### Goal of the exercise
Search the listing below for the line containing "ATOM 100 O O". From there through the line containing "ATOM 107 C CA . ALA A 1 16", transcribe every line exactly, both ends included.
*-*-*
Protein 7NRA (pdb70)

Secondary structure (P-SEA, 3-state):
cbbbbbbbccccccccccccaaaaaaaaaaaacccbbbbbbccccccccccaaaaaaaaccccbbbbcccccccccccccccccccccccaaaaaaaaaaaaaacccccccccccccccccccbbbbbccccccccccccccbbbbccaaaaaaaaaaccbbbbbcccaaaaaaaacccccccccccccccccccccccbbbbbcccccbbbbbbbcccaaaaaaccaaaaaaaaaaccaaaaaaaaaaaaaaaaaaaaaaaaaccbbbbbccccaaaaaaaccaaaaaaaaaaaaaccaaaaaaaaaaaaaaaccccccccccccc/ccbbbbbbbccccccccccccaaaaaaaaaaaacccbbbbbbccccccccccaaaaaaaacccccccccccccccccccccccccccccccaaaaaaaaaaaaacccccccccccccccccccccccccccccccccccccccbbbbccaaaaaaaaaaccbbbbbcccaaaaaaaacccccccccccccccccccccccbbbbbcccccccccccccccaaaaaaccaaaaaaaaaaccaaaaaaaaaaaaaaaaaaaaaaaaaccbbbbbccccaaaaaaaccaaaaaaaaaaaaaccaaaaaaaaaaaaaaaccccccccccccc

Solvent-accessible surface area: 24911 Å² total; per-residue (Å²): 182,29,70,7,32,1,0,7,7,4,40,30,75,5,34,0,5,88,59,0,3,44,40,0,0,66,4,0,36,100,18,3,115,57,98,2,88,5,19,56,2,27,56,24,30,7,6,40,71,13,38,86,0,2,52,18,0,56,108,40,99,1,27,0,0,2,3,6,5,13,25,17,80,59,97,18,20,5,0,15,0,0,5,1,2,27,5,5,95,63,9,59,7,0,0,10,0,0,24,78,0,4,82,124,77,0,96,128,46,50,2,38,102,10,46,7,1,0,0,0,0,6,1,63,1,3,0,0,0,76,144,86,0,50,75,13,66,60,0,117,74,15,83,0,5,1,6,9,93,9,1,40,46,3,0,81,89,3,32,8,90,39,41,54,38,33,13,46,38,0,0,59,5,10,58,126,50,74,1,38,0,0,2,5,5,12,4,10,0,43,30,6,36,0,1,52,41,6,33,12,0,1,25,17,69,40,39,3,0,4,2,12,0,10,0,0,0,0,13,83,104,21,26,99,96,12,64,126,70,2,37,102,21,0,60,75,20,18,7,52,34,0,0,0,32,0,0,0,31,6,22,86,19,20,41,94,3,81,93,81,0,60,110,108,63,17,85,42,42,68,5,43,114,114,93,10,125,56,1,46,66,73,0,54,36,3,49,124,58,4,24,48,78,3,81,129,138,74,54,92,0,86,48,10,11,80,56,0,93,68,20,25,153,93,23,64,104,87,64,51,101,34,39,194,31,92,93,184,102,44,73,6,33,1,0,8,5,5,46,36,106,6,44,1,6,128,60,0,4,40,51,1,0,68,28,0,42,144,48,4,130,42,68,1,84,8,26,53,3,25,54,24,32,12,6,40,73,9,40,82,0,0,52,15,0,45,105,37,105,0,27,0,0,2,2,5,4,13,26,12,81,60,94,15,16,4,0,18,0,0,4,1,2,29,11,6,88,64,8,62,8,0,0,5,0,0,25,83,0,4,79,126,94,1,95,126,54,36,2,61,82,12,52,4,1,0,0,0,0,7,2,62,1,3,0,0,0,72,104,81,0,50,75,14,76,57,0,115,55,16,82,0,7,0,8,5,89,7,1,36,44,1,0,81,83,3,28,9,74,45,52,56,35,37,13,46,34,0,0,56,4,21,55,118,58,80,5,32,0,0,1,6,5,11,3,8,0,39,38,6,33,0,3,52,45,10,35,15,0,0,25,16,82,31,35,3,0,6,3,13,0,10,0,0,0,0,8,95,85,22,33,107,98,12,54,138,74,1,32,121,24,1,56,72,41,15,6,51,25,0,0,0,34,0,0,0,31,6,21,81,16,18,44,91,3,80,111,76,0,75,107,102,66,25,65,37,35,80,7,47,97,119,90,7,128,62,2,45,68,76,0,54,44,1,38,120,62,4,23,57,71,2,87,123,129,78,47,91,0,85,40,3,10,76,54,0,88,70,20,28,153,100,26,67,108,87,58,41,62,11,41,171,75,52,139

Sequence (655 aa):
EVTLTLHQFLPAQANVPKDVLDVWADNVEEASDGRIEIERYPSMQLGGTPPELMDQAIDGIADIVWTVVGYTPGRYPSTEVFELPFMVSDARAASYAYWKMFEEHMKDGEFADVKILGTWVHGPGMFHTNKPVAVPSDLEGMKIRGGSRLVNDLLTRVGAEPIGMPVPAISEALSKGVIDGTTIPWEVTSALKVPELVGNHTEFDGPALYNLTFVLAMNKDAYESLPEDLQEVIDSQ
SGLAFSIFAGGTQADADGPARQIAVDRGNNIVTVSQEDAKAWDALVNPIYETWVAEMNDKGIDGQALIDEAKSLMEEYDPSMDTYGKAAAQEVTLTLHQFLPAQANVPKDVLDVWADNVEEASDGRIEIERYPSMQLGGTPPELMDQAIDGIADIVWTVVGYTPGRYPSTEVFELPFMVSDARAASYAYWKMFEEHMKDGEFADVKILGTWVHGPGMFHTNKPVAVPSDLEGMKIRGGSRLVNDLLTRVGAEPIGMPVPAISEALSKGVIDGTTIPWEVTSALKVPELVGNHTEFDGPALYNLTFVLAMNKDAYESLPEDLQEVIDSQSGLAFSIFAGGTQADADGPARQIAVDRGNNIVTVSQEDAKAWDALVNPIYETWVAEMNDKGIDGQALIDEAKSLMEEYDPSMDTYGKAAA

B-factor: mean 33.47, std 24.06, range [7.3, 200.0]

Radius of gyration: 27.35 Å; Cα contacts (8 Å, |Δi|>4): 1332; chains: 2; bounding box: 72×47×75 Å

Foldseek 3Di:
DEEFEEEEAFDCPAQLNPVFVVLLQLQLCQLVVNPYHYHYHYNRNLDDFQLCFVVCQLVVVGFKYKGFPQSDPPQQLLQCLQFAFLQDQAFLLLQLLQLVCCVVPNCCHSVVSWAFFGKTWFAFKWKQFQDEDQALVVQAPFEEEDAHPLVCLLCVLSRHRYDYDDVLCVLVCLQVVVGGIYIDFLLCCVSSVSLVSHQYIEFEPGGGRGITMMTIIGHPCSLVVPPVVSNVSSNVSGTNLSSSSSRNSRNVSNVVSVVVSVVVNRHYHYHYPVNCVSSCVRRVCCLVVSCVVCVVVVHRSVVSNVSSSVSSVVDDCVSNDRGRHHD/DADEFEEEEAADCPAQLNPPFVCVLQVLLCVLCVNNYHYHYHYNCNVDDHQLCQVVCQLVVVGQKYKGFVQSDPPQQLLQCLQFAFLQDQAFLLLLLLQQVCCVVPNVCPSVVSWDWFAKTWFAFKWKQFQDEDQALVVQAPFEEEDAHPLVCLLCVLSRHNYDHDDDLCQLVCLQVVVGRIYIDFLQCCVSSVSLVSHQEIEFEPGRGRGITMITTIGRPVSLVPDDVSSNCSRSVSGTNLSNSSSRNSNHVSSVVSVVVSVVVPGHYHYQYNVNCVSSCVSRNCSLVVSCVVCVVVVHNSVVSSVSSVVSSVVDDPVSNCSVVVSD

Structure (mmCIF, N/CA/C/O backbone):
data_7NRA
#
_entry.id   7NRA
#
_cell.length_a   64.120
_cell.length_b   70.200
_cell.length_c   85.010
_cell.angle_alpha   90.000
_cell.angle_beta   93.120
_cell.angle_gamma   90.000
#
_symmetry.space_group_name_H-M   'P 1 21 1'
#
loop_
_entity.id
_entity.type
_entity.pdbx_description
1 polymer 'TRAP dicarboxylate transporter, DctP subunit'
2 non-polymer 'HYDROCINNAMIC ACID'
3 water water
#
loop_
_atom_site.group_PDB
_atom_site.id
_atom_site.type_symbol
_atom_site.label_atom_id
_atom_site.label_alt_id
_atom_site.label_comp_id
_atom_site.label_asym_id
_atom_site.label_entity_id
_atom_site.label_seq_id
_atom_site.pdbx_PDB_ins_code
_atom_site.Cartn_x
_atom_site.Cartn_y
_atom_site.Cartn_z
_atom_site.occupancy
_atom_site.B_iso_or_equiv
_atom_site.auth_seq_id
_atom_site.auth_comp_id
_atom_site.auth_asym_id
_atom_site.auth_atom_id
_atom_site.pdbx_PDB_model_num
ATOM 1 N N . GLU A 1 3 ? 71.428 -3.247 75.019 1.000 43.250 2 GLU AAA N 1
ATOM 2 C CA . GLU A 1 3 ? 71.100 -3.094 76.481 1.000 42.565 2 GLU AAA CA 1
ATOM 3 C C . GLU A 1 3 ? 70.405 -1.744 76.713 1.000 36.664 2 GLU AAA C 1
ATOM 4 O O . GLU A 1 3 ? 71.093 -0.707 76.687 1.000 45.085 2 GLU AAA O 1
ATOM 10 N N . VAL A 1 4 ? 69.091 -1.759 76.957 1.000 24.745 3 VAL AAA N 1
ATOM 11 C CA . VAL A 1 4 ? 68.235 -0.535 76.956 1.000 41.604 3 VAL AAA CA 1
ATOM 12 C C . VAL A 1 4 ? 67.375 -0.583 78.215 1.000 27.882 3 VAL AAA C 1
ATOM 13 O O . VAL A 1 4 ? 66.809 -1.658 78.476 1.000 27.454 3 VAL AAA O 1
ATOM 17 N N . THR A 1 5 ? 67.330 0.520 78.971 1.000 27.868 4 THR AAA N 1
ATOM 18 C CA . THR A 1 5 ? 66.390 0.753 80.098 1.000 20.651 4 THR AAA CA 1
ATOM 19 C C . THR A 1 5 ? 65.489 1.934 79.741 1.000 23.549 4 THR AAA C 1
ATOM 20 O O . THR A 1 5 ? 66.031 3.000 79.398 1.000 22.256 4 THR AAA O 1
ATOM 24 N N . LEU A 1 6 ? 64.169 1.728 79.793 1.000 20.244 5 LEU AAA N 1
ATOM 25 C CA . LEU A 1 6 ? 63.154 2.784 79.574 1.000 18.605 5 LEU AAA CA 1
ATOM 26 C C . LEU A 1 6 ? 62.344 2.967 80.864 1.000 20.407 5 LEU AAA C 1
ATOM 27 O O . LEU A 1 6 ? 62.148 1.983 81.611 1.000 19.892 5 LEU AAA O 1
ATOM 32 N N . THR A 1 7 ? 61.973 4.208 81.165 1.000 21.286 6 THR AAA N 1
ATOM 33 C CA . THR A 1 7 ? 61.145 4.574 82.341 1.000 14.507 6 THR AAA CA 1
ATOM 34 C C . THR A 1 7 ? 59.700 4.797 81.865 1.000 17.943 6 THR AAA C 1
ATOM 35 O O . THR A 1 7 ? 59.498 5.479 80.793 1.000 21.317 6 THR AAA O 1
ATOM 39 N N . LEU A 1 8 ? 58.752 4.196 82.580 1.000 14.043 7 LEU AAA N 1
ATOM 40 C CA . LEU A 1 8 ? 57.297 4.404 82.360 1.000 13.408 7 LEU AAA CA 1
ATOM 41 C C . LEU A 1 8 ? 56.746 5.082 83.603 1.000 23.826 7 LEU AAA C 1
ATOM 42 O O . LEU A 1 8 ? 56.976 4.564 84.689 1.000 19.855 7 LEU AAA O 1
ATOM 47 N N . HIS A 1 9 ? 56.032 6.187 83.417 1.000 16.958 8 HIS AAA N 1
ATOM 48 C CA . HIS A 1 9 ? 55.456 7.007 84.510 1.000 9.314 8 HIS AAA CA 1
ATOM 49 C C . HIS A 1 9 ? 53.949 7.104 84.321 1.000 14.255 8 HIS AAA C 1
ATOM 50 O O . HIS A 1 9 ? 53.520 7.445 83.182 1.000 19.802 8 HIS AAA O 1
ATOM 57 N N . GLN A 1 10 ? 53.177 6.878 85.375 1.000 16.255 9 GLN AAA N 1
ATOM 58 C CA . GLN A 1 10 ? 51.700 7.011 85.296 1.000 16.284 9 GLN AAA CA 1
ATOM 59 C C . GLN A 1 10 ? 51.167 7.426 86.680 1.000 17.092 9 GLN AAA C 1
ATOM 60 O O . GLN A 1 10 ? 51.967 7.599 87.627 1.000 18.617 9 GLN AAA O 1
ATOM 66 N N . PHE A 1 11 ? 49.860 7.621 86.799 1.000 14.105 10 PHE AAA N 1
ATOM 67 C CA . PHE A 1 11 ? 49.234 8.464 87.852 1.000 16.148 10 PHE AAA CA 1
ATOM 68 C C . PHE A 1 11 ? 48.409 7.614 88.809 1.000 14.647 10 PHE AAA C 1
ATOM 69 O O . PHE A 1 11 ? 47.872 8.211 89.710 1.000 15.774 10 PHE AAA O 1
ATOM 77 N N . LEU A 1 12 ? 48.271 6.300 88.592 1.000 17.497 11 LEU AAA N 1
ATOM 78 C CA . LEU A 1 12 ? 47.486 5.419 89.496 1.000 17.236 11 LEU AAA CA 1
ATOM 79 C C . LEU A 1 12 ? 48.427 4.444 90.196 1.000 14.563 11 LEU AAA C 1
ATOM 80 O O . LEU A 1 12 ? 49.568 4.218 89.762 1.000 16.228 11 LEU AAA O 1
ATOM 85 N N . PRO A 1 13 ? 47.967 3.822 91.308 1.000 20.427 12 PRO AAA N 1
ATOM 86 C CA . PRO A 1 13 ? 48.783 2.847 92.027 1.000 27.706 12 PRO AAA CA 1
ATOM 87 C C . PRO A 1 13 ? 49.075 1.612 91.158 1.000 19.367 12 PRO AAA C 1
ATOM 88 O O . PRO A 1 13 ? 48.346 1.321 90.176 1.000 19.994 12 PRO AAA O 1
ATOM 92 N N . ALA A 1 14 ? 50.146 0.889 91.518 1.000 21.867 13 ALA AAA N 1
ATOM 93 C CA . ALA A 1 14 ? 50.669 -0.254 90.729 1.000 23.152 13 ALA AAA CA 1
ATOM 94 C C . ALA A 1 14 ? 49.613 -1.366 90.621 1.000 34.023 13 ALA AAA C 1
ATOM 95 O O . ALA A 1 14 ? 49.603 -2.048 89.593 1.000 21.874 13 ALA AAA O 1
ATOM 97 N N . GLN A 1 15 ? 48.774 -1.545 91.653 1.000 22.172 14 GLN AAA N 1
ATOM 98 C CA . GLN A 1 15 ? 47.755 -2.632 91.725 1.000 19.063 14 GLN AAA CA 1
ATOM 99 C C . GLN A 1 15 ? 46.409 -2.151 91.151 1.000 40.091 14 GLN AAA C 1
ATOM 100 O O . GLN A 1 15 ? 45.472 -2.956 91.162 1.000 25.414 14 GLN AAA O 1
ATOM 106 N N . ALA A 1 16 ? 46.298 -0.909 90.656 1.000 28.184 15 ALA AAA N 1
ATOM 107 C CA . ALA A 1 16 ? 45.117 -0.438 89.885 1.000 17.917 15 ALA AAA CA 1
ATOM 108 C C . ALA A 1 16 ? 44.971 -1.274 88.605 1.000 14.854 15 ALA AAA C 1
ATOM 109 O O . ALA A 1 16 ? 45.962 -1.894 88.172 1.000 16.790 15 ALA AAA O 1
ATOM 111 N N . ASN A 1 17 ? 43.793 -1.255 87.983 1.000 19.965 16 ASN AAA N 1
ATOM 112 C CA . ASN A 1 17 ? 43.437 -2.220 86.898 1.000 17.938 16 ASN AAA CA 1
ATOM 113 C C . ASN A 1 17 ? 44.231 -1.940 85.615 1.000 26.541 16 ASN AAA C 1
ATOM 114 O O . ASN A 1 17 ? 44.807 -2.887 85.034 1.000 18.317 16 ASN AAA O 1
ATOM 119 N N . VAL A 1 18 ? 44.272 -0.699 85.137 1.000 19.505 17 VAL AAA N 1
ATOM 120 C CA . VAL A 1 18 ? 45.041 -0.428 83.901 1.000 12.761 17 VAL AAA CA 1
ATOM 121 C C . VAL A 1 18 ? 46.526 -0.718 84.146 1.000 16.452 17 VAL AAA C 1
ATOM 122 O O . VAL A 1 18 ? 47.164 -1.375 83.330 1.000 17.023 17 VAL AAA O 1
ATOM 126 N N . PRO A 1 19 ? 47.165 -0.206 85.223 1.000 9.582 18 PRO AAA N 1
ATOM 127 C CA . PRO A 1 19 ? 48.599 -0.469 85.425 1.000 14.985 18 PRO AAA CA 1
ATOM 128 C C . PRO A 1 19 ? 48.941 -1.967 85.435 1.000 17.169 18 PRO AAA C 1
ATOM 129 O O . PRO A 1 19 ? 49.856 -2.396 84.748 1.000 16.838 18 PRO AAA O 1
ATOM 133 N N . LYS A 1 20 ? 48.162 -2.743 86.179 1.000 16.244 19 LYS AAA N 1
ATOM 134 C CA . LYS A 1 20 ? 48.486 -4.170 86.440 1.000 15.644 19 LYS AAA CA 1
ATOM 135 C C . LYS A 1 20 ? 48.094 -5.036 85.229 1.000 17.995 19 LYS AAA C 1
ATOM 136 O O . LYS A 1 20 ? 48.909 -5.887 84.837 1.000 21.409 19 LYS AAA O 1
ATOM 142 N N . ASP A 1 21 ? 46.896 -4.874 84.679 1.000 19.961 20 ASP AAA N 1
*-*-*
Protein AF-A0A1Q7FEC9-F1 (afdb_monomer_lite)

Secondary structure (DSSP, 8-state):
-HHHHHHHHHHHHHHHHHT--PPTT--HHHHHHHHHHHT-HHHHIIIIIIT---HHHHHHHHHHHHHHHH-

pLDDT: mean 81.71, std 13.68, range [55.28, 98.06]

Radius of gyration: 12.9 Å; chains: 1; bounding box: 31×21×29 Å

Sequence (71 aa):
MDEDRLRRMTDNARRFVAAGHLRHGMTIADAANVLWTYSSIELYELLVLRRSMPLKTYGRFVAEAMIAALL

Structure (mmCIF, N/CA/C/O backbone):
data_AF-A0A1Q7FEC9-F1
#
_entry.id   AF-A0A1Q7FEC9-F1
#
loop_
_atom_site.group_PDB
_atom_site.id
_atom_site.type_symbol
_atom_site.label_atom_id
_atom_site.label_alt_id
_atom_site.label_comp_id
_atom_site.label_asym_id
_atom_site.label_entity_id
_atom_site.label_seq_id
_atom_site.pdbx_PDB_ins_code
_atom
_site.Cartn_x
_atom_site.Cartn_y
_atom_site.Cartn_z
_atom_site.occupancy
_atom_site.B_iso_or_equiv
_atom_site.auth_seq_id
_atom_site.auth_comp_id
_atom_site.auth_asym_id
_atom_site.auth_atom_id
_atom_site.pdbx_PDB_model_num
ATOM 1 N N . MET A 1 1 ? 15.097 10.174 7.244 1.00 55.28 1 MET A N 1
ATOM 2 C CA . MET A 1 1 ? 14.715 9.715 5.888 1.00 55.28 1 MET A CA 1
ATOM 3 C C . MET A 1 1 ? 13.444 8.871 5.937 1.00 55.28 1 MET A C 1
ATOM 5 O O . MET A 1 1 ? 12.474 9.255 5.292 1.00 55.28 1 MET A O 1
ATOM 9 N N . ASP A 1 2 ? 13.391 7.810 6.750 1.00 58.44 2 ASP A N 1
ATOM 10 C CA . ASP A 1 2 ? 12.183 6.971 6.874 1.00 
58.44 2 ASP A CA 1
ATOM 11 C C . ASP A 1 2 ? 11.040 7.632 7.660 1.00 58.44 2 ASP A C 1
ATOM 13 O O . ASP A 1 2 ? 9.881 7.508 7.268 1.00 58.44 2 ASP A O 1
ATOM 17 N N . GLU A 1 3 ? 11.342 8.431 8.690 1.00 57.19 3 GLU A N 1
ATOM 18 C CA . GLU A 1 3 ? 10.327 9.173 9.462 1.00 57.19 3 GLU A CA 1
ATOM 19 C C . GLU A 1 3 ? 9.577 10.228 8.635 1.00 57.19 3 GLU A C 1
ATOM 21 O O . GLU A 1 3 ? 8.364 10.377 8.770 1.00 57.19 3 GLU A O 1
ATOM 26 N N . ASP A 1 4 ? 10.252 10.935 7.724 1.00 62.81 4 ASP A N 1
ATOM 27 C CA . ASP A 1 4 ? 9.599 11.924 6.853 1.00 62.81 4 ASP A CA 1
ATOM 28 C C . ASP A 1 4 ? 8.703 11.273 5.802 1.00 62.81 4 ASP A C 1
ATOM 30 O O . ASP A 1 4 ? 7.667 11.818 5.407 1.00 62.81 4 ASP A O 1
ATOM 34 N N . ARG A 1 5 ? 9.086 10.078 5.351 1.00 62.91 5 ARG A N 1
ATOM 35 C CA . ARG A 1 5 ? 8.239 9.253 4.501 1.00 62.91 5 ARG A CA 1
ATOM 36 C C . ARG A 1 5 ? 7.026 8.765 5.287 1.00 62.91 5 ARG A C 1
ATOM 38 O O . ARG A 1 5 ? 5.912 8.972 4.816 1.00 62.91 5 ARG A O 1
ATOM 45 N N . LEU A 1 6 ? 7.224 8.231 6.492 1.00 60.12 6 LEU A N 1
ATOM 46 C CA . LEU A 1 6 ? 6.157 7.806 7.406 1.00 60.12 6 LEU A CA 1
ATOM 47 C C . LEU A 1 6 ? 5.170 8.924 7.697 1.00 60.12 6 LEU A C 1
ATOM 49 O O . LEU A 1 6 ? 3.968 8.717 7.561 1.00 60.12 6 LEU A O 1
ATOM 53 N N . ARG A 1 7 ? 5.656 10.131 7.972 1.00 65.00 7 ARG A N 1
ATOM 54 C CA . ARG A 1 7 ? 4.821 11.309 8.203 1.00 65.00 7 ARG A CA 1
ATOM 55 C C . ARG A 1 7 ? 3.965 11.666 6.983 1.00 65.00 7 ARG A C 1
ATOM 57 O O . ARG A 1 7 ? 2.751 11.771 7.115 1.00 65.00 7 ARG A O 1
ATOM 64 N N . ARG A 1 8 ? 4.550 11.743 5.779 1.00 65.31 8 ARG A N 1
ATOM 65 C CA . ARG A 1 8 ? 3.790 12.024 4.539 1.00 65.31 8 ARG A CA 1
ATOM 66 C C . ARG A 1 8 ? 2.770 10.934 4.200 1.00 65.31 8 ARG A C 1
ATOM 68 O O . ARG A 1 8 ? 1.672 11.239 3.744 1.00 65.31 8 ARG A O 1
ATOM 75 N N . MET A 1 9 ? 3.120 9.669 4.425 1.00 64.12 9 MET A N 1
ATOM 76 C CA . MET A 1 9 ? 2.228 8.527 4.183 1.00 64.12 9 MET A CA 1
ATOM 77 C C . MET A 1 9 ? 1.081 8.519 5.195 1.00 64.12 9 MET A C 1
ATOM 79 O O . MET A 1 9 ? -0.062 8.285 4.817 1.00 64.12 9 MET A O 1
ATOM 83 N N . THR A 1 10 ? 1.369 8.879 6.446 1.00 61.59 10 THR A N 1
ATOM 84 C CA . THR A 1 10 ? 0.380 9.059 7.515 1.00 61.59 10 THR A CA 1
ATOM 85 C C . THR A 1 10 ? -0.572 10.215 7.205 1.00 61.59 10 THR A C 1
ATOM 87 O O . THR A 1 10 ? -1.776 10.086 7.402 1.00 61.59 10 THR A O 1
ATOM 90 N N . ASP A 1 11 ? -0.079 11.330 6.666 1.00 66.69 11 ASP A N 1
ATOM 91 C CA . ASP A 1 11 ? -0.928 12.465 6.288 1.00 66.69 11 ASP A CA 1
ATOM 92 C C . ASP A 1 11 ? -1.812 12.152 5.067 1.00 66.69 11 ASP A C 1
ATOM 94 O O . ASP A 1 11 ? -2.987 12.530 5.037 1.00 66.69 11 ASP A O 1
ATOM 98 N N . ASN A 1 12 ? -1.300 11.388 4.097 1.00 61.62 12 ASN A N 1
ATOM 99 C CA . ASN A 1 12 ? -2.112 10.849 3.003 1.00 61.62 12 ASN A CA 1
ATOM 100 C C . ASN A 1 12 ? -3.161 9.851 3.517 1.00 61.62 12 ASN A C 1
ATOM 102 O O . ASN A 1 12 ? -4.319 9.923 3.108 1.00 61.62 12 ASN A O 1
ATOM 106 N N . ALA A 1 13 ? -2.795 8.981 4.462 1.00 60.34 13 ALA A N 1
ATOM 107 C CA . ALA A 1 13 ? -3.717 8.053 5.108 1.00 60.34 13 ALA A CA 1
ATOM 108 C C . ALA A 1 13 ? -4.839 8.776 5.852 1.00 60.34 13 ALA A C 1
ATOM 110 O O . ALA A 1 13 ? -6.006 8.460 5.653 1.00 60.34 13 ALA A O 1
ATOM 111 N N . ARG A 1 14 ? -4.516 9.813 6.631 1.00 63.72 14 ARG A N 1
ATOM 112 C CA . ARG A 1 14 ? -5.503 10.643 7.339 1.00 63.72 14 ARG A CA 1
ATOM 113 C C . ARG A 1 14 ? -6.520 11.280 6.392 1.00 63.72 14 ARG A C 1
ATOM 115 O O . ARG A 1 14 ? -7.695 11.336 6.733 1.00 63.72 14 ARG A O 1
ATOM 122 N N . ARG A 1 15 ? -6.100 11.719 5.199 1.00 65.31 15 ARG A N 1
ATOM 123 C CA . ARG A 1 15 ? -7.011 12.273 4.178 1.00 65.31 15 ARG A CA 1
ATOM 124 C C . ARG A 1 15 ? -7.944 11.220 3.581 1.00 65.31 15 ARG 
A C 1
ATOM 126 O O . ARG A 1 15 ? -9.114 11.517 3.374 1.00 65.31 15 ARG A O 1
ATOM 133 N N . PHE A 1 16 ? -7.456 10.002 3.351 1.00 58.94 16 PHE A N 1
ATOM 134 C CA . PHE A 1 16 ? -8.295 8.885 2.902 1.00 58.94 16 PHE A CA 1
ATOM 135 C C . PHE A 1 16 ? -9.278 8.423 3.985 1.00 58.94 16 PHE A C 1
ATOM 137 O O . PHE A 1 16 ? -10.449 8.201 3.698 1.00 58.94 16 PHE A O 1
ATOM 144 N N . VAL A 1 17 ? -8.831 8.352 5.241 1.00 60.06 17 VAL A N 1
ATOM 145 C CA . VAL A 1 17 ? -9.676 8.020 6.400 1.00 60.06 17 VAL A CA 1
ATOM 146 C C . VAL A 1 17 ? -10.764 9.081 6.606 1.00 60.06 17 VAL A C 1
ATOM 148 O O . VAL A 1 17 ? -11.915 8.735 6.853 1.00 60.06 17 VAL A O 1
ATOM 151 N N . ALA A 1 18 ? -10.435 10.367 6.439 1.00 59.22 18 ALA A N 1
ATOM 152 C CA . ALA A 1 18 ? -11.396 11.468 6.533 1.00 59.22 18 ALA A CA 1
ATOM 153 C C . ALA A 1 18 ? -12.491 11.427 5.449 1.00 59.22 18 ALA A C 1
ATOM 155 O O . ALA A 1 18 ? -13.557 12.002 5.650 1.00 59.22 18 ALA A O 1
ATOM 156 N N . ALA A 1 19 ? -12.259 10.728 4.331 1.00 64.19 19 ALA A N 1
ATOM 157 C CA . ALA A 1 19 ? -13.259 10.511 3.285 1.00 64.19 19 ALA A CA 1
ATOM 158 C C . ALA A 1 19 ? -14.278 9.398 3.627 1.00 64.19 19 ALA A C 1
*-*-*
### Exercise output
ATOM 100 O O . GLN A 1 15 ? 45.472 -2.956 91.162 1.000 25.414 14 GLN AAA O 1
ATOM 106 N N . ALA A 1 16 ? 46.298 -0.909 90.656 1.000 28.184 15 ALA AAA N 1
ATOM 107 C CA . ALA A 1 16 ? 45.117 -0.438 89.885 1.000 17.917 15 ALA AAA CA 1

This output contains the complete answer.